If you are working on the design, implementation or extension of
a modern compiler, this book should be part of your library.

Rating:
Summary: This is no dragon book
Review: I was excited when I first scanned through a friends copy of this book because of its treatment of modern compiler design issues. I ran out, ordered the book, read through it more carefully and realized that it was nothing more than a collection of papers. There would be nothing wrong with this if it were so advertised. The book lacks original analysis. I wouldn't stedfastly say DON'T by this, but, I would say you might be better off just going to your local college CS library and grabbing all the relevant papers referened in the book.

Rating:
Summary: Excellent coverage
Review: I would suggest to the average reader to first
get "Programming Language Pragmatics" by michael l. scott
and coming to this book.

Reason being that "Programming Language Pragmatics" would
provide ground-coverage before moving on to this book.

happy reading!

Rating:
Summary: Must-Have CS book
Review: If you are a good CSE engineer, and wanna make even better, this book is the one should be on your shelf. If you are compiler engineer, it is a must-have. I agree that it is a collection of research papers, but it is the only one comprehensive collection covering all aspects of compilation. I personally find it very helpful.

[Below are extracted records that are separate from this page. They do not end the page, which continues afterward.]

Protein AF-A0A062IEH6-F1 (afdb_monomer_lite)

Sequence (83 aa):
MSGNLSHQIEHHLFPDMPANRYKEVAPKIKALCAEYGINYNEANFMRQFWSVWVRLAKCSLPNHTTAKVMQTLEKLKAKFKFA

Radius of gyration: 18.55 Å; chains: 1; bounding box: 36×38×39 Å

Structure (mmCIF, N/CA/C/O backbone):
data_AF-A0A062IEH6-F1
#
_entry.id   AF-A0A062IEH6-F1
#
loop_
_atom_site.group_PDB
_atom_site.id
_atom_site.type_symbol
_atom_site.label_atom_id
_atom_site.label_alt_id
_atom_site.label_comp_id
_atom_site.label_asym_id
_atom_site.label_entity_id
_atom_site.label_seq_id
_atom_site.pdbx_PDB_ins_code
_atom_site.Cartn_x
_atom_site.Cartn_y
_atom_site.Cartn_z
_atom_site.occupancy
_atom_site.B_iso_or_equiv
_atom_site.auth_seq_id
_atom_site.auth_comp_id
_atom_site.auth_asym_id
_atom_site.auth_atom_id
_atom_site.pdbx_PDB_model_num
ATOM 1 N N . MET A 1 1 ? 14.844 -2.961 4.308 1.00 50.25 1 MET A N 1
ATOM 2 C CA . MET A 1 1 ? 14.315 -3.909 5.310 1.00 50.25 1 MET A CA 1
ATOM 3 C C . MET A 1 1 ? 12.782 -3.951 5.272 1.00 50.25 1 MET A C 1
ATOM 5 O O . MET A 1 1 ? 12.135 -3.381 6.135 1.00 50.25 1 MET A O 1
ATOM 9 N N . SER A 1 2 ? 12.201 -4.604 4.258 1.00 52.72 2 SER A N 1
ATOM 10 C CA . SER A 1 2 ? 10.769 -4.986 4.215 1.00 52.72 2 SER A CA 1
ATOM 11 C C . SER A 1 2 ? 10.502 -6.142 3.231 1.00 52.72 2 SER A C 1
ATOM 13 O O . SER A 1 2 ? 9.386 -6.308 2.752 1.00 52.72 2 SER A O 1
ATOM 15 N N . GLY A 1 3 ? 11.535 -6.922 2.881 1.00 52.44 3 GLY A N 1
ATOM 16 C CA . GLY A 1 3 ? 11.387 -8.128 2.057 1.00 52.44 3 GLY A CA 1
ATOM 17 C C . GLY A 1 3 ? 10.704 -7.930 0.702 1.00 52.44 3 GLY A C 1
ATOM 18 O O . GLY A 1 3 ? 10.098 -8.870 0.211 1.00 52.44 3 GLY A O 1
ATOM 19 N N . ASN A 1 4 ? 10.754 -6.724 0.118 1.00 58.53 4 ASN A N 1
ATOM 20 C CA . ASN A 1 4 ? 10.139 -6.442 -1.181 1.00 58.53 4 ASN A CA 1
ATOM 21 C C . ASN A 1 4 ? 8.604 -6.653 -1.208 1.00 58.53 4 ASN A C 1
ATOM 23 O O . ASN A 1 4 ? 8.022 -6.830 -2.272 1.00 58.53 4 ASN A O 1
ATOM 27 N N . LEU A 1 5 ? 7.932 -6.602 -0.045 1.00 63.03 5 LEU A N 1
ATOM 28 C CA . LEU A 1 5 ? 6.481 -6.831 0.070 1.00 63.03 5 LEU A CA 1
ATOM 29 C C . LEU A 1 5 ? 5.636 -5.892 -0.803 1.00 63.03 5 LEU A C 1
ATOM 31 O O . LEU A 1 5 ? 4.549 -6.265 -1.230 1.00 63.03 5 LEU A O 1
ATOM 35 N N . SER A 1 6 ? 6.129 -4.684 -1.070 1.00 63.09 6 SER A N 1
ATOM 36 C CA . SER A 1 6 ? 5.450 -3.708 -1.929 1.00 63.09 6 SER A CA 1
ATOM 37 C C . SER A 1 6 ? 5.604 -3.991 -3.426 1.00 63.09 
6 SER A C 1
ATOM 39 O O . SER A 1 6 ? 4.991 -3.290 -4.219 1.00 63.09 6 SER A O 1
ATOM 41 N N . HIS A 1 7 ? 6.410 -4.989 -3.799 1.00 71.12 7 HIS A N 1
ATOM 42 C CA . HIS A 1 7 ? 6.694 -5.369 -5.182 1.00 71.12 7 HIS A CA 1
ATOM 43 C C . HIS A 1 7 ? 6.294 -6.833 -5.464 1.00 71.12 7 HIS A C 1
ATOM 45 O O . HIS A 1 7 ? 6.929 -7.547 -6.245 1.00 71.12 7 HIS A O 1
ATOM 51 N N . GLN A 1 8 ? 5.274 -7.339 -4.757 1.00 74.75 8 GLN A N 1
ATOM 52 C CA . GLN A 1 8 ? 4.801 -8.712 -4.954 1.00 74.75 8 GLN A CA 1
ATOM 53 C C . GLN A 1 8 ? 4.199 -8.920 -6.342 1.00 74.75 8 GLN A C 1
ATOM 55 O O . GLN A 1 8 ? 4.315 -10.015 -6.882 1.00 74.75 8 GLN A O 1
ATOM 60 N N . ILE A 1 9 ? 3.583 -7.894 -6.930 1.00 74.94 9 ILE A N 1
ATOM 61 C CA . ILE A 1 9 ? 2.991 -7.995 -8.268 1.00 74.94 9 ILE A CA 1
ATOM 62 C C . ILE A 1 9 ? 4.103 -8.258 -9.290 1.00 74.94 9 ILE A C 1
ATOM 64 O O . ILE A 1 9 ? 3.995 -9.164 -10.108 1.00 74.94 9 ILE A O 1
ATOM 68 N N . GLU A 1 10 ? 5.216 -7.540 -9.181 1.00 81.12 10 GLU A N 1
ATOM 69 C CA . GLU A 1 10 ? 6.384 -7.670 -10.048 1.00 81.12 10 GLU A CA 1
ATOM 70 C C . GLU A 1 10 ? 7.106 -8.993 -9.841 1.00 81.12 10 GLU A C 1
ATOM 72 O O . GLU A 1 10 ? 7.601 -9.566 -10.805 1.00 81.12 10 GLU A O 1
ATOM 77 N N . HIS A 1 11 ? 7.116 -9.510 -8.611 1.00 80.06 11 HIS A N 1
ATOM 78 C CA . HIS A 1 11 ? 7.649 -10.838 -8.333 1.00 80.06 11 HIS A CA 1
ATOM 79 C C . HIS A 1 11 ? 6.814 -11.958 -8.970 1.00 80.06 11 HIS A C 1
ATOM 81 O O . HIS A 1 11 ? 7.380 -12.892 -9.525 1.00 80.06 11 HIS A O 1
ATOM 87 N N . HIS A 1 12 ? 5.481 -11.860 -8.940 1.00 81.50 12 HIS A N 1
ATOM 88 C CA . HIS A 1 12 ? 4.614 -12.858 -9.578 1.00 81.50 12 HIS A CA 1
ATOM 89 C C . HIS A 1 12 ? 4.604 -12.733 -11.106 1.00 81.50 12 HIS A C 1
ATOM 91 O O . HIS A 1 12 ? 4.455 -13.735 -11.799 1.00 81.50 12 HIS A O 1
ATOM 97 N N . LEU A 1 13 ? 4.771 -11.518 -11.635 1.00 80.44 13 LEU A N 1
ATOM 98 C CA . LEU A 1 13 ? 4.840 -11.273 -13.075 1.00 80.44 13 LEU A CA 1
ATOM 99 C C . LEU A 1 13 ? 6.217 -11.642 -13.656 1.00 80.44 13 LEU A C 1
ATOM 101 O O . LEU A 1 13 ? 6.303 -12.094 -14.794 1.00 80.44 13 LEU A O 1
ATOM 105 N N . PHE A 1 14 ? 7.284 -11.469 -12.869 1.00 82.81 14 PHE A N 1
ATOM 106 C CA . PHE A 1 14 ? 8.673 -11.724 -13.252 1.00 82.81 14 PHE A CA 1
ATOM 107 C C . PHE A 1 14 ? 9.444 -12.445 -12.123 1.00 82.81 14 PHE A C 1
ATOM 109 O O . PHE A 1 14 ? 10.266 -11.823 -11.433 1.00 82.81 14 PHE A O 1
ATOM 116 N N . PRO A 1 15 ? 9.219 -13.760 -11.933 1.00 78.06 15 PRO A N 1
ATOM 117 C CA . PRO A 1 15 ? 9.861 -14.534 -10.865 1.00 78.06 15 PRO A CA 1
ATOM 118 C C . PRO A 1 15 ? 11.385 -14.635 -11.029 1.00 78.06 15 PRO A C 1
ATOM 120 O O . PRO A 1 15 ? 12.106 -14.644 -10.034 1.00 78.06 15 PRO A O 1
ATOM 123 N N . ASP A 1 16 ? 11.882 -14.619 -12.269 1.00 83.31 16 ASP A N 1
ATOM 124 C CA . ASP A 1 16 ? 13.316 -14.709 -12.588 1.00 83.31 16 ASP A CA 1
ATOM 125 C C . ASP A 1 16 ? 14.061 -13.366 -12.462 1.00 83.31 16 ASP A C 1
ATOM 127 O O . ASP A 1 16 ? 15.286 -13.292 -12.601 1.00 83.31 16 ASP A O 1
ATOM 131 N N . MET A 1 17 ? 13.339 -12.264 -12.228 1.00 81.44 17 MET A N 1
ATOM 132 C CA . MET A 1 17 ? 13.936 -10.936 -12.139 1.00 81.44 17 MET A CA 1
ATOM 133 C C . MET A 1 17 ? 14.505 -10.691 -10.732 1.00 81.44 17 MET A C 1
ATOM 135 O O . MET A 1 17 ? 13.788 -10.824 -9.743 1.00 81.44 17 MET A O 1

Dragon book is cool, but it is only for beginners. If you are a beginner, always start with Dragon book, but don't abuse this classic book.

Rating:
Summary: A Very Good Starting Point Into Compiler Theory from 1997
Review: My employer owns the book. It is a constant on my shelf. The dragon book is great but there are concepts I did not understand in the classic dragon book until the Muchnick book spelt it out for me.

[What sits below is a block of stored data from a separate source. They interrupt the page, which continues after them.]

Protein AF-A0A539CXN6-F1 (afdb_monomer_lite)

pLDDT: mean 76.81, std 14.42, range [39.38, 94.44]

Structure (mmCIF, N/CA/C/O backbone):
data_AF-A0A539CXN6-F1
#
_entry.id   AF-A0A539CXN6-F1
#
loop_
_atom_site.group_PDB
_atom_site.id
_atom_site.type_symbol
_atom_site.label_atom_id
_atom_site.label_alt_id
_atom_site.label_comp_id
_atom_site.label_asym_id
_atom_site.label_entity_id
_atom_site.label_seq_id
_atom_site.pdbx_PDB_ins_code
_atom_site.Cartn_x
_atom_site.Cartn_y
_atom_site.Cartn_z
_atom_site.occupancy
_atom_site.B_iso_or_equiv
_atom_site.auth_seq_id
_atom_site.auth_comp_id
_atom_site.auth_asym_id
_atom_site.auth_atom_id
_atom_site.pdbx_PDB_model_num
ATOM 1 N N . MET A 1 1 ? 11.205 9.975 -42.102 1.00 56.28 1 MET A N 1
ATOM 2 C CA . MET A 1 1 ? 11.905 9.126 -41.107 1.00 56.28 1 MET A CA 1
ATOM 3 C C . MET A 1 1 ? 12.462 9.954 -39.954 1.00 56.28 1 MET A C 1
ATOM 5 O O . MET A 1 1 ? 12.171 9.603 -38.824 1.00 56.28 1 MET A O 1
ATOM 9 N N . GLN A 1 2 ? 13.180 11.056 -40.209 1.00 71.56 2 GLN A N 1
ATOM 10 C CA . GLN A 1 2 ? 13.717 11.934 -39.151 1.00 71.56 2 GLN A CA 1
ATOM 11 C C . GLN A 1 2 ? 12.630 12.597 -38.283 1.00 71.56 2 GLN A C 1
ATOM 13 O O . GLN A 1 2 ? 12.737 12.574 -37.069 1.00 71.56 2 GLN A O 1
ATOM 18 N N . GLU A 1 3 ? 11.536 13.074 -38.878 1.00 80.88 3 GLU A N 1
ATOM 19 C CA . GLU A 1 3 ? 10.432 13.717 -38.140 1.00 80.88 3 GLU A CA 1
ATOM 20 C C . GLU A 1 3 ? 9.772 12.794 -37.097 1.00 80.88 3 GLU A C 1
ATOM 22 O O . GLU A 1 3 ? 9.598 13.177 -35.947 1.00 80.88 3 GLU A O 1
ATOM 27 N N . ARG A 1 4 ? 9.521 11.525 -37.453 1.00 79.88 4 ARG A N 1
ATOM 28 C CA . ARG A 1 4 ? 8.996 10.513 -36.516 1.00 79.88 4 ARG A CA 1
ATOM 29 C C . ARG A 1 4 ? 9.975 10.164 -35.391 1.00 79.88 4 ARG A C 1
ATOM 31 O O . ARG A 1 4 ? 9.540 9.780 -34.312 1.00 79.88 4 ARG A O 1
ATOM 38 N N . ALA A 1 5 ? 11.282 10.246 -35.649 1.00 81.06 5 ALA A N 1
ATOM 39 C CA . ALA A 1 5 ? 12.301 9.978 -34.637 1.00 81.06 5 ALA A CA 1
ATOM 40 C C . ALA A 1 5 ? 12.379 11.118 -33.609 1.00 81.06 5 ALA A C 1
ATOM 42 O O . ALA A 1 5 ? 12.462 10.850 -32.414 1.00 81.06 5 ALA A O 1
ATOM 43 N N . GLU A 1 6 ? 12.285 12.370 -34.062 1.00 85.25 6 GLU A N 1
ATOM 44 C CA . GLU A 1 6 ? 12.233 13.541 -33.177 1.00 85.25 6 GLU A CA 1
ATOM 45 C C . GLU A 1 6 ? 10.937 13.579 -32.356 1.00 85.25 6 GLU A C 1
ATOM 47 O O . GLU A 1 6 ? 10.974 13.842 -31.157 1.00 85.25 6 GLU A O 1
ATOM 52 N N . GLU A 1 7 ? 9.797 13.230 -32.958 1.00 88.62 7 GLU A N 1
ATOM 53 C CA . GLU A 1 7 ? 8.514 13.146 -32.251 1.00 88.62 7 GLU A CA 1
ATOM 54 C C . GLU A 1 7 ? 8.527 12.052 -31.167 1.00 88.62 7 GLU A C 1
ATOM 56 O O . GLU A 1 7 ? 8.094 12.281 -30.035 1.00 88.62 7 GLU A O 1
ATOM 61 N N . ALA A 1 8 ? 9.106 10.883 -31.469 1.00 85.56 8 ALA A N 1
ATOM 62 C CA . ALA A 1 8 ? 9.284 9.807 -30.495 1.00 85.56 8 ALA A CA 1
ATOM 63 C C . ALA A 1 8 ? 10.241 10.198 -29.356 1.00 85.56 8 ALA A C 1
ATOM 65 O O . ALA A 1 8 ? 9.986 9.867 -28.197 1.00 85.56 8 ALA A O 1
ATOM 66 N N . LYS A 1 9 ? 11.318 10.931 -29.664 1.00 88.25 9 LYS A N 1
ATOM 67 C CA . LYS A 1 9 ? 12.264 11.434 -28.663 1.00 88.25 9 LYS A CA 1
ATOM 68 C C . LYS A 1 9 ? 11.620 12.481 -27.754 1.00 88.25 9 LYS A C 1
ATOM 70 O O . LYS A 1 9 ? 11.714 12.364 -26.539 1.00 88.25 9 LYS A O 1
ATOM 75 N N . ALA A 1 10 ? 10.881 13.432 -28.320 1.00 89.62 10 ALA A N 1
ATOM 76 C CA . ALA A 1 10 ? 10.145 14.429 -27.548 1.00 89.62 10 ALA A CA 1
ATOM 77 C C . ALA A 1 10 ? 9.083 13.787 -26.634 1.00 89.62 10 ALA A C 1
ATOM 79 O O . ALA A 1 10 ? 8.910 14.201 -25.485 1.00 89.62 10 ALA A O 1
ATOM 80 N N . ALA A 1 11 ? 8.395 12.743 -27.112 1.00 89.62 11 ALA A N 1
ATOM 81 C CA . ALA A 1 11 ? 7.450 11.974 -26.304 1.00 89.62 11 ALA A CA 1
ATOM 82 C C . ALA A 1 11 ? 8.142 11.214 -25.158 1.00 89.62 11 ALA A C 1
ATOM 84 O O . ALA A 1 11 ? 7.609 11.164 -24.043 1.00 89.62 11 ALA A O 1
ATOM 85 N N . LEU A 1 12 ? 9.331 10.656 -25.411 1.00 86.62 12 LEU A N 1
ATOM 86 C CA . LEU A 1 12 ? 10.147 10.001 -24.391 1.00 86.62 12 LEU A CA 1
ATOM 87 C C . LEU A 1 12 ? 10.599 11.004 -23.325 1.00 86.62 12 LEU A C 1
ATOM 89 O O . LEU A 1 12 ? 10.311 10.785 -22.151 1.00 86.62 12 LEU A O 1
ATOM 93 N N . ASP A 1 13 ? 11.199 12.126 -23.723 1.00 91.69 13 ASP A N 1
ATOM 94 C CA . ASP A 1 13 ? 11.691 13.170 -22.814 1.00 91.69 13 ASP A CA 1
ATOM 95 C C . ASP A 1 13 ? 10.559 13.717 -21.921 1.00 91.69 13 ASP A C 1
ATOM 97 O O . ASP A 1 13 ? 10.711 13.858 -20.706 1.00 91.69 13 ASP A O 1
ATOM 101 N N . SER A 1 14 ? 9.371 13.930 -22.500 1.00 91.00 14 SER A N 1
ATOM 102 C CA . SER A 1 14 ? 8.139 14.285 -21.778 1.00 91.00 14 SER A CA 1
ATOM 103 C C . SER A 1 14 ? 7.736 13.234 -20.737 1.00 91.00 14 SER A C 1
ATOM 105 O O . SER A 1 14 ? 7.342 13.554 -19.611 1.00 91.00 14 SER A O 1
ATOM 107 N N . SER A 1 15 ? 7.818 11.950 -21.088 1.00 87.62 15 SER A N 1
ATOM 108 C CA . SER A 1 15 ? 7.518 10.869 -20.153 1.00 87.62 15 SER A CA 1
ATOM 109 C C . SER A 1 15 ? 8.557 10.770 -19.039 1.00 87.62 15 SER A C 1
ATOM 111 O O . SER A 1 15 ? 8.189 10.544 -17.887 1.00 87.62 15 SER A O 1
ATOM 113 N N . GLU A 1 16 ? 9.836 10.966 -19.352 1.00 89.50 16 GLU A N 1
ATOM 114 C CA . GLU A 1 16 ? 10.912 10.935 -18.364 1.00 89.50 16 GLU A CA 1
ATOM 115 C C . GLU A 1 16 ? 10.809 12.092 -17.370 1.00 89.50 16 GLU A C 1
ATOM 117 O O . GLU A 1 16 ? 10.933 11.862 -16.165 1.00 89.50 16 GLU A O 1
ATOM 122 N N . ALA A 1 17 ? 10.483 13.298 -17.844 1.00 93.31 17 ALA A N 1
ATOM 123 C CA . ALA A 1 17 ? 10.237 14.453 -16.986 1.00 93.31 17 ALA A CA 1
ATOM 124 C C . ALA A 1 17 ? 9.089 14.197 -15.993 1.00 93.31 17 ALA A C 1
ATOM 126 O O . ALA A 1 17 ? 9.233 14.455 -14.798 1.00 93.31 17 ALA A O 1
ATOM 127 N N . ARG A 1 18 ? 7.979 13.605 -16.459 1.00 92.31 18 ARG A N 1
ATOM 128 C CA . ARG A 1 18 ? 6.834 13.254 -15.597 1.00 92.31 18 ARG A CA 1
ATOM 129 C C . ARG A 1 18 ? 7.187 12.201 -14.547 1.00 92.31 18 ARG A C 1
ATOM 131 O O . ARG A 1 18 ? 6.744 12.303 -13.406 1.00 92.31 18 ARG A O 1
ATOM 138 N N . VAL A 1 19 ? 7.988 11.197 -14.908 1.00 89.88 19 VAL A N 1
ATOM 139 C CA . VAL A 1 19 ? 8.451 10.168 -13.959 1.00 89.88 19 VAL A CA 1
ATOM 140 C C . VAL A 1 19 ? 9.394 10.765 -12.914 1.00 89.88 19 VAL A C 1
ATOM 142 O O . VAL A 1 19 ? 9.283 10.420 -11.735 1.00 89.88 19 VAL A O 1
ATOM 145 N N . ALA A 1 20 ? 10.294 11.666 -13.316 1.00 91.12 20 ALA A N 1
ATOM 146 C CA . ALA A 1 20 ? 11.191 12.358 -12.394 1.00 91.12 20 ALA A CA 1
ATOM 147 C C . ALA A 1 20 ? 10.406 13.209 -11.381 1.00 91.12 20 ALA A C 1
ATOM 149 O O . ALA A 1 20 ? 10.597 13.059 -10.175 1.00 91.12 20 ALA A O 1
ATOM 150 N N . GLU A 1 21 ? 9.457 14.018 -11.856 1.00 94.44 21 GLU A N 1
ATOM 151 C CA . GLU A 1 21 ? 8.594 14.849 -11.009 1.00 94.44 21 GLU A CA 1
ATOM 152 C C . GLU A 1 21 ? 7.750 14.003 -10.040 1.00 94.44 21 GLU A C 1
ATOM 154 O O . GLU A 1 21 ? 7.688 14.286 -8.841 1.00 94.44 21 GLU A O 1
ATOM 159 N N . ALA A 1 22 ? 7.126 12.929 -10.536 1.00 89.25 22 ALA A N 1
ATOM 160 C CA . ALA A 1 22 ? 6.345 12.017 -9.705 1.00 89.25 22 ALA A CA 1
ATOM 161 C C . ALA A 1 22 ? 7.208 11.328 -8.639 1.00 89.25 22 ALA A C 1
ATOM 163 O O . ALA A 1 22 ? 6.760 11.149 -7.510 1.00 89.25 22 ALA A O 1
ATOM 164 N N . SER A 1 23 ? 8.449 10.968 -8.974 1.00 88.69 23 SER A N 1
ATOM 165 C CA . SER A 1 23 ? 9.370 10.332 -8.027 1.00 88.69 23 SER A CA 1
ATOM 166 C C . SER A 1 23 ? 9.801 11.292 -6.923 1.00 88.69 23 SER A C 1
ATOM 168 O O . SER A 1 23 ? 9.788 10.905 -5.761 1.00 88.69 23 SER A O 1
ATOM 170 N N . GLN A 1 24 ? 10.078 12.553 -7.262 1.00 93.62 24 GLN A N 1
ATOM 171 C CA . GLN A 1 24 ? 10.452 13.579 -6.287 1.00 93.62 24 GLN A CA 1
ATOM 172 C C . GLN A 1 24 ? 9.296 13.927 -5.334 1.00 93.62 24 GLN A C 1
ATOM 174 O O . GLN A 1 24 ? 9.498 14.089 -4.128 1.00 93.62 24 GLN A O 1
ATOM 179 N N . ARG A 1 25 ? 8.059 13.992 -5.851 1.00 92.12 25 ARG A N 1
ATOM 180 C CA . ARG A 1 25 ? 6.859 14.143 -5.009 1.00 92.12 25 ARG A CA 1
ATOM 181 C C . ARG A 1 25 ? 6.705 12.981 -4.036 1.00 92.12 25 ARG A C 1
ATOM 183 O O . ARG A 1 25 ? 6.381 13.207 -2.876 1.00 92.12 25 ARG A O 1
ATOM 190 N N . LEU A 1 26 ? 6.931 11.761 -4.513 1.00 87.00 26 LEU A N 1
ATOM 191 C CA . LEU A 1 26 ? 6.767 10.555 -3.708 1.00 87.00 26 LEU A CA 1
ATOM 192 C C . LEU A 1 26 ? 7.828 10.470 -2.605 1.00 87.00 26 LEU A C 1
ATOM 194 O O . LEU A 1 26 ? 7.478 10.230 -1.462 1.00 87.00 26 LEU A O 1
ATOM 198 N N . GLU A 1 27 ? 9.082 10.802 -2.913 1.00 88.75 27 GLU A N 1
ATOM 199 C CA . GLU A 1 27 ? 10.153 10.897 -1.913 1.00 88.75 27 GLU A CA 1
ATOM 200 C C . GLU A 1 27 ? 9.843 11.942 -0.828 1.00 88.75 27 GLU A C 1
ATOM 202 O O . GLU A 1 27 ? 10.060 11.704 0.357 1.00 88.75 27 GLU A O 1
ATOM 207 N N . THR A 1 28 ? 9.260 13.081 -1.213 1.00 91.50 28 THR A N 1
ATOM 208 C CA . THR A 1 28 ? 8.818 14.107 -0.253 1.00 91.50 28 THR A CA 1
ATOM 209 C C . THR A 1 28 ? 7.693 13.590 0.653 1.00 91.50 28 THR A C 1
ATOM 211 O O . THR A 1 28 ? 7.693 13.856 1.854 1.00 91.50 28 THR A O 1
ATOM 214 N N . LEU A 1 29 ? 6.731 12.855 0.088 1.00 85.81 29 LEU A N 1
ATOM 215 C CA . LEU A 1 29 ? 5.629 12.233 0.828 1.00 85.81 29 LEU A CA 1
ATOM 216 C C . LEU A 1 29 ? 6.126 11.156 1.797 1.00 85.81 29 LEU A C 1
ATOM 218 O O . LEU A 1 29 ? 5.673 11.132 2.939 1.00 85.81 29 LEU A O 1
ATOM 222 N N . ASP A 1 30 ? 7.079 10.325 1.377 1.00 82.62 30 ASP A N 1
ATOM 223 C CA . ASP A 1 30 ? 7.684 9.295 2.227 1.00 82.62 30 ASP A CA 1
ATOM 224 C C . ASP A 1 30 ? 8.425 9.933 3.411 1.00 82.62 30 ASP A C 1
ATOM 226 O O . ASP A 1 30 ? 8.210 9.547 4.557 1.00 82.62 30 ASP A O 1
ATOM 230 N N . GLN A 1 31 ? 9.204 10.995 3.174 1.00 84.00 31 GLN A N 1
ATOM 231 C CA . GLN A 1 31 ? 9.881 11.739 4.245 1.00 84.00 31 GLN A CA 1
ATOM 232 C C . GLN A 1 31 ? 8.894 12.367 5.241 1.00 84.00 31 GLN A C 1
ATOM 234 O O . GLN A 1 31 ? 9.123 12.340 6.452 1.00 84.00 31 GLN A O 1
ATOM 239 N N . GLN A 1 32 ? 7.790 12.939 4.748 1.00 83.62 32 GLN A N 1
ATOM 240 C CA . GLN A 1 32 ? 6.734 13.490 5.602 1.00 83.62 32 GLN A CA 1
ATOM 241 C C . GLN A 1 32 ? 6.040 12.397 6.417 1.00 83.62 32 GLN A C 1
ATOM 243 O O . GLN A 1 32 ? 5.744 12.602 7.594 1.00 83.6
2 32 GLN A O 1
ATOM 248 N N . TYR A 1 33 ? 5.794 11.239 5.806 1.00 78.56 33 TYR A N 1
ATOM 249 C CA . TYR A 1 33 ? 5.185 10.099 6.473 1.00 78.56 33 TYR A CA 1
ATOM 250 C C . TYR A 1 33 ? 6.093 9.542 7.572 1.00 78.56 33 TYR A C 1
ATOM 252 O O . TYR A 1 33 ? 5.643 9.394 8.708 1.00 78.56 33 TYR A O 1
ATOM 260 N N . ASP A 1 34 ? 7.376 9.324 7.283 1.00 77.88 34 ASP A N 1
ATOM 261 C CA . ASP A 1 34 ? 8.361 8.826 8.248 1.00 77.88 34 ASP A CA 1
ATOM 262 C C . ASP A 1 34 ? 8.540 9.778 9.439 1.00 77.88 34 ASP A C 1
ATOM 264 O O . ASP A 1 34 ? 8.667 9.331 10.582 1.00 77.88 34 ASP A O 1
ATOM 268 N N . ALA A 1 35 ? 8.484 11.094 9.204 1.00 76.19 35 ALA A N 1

Also at the end of the book it covers real products and how they implement optimization techniques.

Rating:
Summary: Good for seasoned compiler writers, bad for CS students
Review: Ok, let's be fair. This book provides a broad coverage of useful optimizations and it will be useful in case you work writing compilers AND have some experience.

However, for learning the concepts, it is a very bad material. At the end you end up confused under a pile of thousands of lines of pseudocode in a weird notation (invented by the author) called "I CAN" (yes you can write a very bad book Mr. Muchnick) instead of reading useful explanations of the topics. The author also assumes that you already know some concepts and that's why he does not explain them as he should. If you want to really understand this book, first review Chapter 10 of the Dragon Book. I thought that the Dragon book was not so good because you have to re read some things in order to fully understand, but with Muchnick's book that is not always possible.

You can also take a look at Morgan's book (unfortunately, out of print) or just read the papers (as the first reviewer suggested). This book is not enough, and sadly, a lot of "teachers" think of it as a kind of "bible" and as a very bad excuse to teach very poorly. Some of them even don't master all the concepts presented there and have to use other books (their "dirty little secret") but they don't tell you which ones and continue praising this bad piece of work. If you are a CS student who really wants to learn, be warned that this book is not for you (it has at least three erratas and still has errors!)

Rating:
Summary: Great Back-end Book
Review: The book does its job and does it well. But, it's only fair to warn that the book concentrates on code generation, optimization, instruction scheduling, etc. If you're looking for attribute grammars, etc., look somewhere else. When you're done looking for that stuff, get this book.